Chia-Shun Yih (易家训; July 25, 1918 – April 25, 1997) was the Stephen P. Timoshenko Distinguished University Professor Emeritus at the University of Michigan. He made many significant contributions to fluid mechanics. Yih was also a seal artist.

==Biography==
Yih was born on July 25, 1918, in Guiyang, Guizhou province of China. Yih received his junior middle school education in Zhenjiang, and entered Suzhou High School in 1934 in Suzhou, Jiangsu Province.

In 1937, Yih entered the National Central University and studied civil engineering. Yih graduated in 1941 then did research at a hydrodynamics laboratory in Guanxian (or Guan County; 灌县; current Dujiangyan) of Sichuan province. Yih also worked in a bridge construction company in Guizhou. Later, Yih taught at Guizhou University.

In 1945, Yih went to study at the University of Iowa in the United States, where he obtained his PhD in 1948. Yih served as a professor of the University of Michigan for most of his academic career.

Yih is also well known for his high language talent, which appeared already when he was just a high school student. In his first classes in high school, he could talk fluently with his American English teacher. Yih mastered German soon after he joined the college, and was able to communicate smoothly with the local German missionaries in Chongqing.

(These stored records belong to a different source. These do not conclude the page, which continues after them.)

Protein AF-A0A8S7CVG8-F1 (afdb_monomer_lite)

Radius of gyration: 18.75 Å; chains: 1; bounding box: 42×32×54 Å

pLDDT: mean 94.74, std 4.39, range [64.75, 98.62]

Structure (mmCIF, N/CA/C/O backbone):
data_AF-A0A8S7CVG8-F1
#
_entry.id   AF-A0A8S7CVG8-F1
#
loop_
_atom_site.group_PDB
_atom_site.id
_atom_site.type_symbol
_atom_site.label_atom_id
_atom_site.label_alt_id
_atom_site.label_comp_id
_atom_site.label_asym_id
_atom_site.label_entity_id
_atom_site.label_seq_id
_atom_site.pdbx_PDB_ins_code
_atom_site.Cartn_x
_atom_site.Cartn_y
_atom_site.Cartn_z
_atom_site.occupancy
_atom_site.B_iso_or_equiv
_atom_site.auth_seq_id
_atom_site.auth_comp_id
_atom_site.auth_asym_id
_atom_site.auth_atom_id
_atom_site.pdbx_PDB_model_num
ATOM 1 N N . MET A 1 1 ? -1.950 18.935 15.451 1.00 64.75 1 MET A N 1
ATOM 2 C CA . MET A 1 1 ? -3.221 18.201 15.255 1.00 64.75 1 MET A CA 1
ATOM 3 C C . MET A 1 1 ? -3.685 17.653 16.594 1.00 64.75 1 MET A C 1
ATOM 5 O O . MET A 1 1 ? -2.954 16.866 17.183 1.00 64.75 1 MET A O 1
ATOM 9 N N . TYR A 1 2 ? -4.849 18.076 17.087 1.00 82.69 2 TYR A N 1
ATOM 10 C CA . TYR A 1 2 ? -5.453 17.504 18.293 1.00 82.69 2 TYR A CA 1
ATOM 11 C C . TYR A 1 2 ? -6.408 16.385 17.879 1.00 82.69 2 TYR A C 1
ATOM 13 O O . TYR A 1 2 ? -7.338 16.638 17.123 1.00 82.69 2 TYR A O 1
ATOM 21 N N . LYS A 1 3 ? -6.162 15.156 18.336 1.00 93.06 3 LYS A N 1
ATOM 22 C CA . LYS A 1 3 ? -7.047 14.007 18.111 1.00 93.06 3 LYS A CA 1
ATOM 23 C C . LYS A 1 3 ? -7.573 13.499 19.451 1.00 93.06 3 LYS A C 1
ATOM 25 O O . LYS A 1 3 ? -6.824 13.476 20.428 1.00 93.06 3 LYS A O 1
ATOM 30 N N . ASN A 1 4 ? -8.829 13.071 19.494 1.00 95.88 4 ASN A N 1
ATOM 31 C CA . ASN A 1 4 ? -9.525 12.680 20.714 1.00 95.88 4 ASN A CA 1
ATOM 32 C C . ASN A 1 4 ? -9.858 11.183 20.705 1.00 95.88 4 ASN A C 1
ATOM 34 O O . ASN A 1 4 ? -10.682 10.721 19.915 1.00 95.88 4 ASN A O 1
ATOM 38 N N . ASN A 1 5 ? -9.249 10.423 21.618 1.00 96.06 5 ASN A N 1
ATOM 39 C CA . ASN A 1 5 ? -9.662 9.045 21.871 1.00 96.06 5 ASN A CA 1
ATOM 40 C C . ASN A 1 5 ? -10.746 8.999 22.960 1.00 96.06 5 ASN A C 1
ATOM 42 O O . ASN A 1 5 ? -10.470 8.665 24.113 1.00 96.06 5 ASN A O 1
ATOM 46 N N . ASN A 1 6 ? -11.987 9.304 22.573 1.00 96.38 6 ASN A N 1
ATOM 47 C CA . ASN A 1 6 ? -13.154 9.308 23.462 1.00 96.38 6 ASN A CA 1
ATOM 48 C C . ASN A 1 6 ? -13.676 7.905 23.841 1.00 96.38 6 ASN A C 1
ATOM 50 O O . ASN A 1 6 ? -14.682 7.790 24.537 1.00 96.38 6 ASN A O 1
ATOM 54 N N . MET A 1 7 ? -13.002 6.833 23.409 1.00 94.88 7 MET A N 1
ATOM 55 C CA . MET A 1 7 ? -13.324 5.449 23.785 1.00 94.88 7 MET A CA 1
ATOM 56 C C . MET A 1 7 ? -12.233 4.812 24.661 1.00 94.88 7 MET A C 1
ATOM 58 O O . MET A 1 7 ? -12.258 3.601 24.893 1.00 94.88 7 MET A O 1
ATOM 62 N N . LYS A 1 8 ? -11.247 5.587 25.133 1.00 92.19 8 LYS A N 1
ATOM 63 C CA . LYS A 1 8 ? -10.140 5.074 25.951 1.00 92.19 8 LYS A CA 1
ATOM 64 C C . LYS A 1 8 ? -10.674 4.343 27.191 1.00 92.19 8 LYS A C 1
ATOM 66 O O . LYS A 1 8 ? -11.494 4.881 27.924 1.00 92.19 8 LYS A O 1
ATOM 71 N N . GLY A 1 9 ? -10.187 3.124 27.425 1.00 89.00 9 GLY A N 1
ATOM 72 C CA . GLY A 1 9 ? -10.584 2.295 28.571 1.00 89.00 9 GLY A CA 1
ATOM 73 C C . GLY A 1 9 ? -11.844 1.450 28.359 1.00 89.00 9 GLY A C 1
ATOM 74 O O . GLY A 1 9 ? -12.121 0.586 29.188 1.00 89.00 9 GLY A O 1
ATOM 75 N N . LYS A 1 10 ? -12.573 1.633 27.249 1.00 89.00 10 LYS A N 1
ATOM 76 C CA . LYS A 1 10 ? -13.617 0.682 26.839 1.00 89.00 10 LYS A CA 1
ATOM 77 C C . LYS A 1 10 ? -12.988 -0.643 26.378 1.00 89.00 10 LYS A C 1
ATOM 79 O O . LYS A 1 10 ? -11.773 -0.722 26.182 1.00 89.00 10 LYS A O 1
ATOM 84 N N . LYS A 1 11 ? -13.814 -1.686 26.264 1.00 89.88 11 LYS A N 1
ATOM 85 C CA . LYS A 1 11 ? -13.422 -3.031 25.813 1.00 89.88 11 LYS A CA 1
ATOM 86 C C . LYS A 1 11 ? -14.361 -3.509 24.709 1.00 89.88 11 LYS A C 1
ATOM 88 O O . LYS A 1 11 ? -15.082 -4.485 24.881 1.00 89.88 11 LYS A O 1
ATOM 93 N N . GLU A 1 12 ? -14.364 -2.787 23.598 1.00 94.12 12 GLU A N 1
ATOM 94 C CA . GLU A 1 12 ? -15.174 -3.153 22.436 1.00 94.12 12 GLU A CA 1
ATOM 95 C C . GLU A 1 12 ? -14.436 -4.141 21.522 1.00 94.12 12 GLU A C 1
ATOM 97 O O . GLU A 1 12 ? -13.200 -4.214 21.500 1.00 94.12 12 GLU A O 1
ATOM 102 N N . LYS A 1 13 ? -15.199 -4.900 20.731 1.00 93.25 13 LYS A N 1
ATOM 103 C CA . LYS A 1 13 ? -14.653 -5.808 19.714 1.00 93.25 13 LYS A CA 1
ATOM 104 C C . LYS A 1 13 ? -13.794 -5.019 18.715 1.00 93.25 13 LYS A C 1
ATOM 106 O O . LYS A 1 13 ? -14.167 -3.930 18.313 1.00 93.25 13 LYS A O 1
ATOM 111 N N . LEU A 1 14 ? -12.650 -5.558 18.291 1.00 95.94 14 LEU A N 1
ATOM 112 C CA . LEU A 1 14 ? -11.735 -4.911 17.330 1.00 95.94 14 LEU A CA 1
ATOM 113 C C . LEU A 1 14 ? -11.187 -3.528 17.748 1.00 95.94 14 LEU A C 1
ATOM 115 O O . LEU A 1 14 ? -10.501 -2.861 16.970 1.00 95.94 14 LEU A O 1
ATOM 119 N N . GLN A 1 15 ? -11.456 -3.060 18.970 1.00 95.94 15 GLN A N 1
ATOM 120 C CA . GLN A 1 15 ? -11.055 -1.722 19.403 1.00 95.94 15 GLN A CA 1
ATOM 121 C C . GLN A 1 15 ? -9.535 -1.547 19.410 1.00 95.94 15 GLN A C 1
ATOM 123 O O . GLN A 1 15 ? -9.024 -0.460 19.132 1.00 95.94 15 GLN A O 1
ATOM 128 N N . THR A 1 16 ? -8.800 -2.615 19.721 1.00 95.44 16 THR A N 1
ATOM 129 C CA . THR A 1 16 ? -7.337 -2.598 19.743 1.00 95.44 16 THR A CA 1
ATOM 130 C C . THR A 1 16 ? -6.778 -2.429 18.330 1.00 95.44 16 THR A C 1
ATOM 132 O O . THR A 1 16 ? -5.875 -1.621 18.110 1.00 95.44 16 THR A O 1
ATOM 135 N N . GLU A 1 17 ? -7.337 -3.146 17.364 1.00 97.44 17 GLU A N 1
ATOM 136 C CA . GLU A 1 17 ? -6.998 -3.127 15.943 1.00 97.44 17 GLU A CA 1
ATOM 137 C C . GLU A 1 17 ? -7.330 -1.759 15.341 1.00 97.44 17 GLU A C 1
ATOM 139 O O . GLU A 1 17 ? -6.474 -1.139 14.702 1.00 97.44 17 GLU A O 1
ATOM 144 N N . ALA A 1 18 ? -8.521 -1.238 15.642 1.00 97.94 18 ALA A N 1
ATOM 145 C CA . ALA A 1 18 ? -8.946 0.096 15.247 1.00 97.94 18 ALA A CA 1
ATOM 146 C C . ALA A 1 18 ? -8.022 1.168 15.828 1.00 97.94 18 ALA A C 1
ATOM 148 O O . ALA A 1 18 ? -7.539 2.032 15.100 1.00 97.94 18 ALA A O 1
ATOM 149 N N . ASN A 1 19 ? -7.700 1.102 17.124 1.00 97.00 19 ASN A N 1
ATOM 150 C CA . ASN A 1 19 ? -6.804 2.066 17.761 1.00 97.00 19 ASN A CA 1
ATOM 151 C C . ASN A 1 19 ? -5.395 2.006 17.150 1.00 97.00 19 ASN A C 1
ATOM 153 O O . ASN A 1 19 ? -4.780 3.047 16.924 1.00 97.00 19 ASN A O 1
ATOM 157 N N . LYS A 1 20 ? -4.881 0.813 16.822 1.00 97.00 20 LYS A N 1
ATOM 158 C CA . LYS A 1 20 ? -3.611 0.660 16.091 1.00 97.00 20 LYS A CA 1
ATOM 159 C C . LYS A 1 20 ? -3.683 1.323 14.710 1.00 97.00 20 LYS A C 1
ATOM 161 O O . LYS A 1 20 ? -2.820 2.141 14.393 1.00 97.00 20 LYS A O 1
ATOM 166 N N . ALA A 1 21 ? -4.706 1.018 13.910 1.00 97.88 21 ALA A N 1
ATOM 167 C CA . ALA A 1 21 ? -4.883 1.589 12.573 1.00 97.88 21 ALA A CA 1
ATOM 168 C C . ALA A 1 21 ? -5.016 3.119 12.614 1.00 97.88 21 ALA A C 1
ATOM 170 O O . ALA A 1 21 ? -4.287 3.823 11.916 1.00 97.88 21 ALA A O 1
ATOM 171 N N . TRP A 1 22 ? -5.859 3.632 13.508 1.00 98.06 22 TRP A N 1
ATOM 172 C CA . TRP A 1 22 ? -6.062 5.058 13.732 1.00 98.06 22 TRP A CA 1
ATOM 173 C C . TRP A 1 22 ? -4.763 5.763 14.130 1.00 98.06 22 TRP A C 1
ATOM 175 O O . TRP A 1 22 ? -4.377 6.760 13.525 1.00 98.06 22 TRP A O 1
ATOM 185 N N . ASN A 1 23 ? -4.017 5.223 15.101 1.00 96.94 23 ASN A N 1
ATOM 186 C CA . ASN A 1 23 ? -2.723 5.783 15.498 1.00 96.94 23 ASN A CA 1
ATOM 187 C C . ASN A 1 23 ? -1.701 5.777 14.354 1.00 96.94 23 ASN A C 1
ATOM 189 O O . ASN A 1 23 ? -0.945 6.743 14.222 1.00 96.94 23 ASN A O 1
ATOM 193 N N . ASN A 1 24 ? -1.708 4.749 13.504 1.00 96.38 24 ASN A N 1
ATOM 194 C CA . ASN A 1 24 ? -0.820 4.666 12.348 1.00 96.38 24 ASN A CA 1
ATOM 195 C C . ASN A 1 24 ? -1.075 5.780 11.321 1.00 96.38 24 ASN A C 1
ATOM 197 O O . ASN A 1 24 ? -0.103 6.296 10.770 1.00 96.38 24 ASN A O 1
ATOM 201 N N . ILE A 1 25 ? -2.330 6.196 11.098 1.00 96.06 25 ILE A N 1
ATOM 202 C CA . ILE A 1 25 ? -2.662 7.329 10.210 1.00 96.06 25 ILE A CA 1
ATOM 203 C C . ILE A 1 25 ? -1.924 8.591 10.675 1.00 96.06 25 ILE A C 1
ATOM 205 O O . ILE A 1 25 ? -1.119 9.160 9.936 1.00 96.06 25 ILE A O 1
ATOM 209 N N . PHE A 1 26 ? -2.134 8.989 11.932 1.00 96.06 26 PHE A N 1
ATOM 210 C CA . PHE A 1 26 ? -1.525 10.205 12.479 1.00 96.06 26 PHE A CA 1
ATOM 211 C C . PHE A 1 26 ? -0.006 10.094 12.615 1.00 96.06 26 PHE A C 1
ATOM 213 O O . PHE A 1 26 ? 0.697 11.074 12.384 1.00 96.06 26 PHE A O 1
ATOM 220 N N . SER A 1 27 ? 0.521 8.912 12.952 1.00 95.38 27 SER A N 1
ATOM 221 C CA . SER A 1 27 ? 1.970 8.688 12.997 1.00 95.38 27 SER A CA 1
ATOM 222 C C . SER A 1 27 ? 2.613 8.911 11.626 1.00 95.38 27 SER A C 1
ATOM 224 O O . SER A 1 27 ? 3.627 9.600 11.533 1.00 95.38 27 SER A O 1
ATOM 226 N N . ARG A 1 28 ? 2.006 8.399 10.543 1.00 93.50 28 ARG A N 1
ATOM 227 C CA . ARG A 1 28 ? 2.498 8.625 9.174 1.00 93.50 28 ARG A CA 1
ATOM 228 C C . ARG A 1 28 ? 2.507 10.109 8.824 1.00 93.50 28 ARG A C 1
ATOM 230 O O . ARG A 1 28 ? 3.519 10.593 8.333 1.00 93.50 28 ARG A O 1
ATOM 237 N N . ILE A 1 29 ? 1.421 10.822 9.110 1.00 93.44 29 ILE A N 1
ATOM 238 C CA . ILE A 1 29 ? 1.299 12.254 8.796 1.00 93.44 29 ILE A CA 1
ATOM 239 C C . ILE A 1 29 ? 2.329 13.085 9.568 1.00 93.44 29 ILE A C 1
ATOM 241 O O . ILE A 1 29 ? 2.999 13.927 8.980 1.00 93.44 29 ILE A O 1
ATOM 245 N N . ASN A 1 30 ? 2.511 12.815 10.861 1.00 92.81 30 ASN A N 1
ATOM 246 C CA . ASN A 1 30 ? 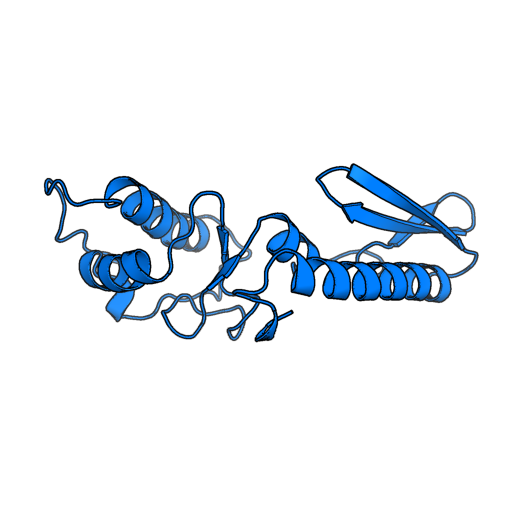3.412 13.606 11.700 1.00 92.81 30 ASN A CA 1
ATOM 247 C C . ASN A 1 30 ? 4.899 13.307 11.450 1.00 92.81 30 ASN A C 1
ATOM 249 O O . ASN A 1 30 ? 5.731 14.191 11.630 1.00 92.81 30 ASN A O 1
ATOM 253 N N . ASN A 1 31 ? 5.242 12.076 11.054 1.00 94.06 31 ASN A N 1
ATOM 254 C CA . ASN A 1 31 ? 6.634 11.613 11.043 1.00 94.06 31 ASN A CA 1
ATOM 255 C C . ASN A 1 31 ? 7.209 11.361 9.640 1.00 94.06 31 ASN A C 1
ATOM 257 O O . ASN A 1 31 ? 8.409 11.125 9.511 1.00 94.06 31 ASN A O 1
ATOM 261 N N . ASN A 1 32 ? 6.397 11.381 8.578 1.00 90.62 32 ASN A N 1
ATOM 262 C CA . ASN A 1 32 ? 6.855 11.067 7.225 1.00 90.62 32 ASN A CA 1
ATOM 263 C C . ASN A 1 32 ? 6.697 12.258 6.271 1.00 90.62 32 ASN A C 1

Later Yih again learned French, and lectured mechanics in French at the University of Paris and the University of Grenoble.

He died on April 25, 1997, of heart failure, in his sleep, while in an airplane over Japan.

==Honors and awards==
- Theodore von Kármán Medal, 1981
- Fluid Dynamics Prize, from the American Physical Society, 1985
- Otto Laporte Award, 1989

Yih was a member of the National Academy of Engineering (elected 1980), and an academician of the Academia Sinica (elected 1970), and a fellow of the American Physical Society (elected 1959).

==Books==
- C.-S. Yih, Fluid Mechanics: A Concise Introduction to Theory, West River Press, Ann Arbor (1979).
- C.-S. Yih, Stratified Flows, 2nd ed., Academic Press (1980).
- C.-S. Yih, Fluid Mechanics, West River Press, Ann Arbor (1988).
- C.-S. Yih (Ed.), Advances in Applied Mechanics, Academic Press (1982).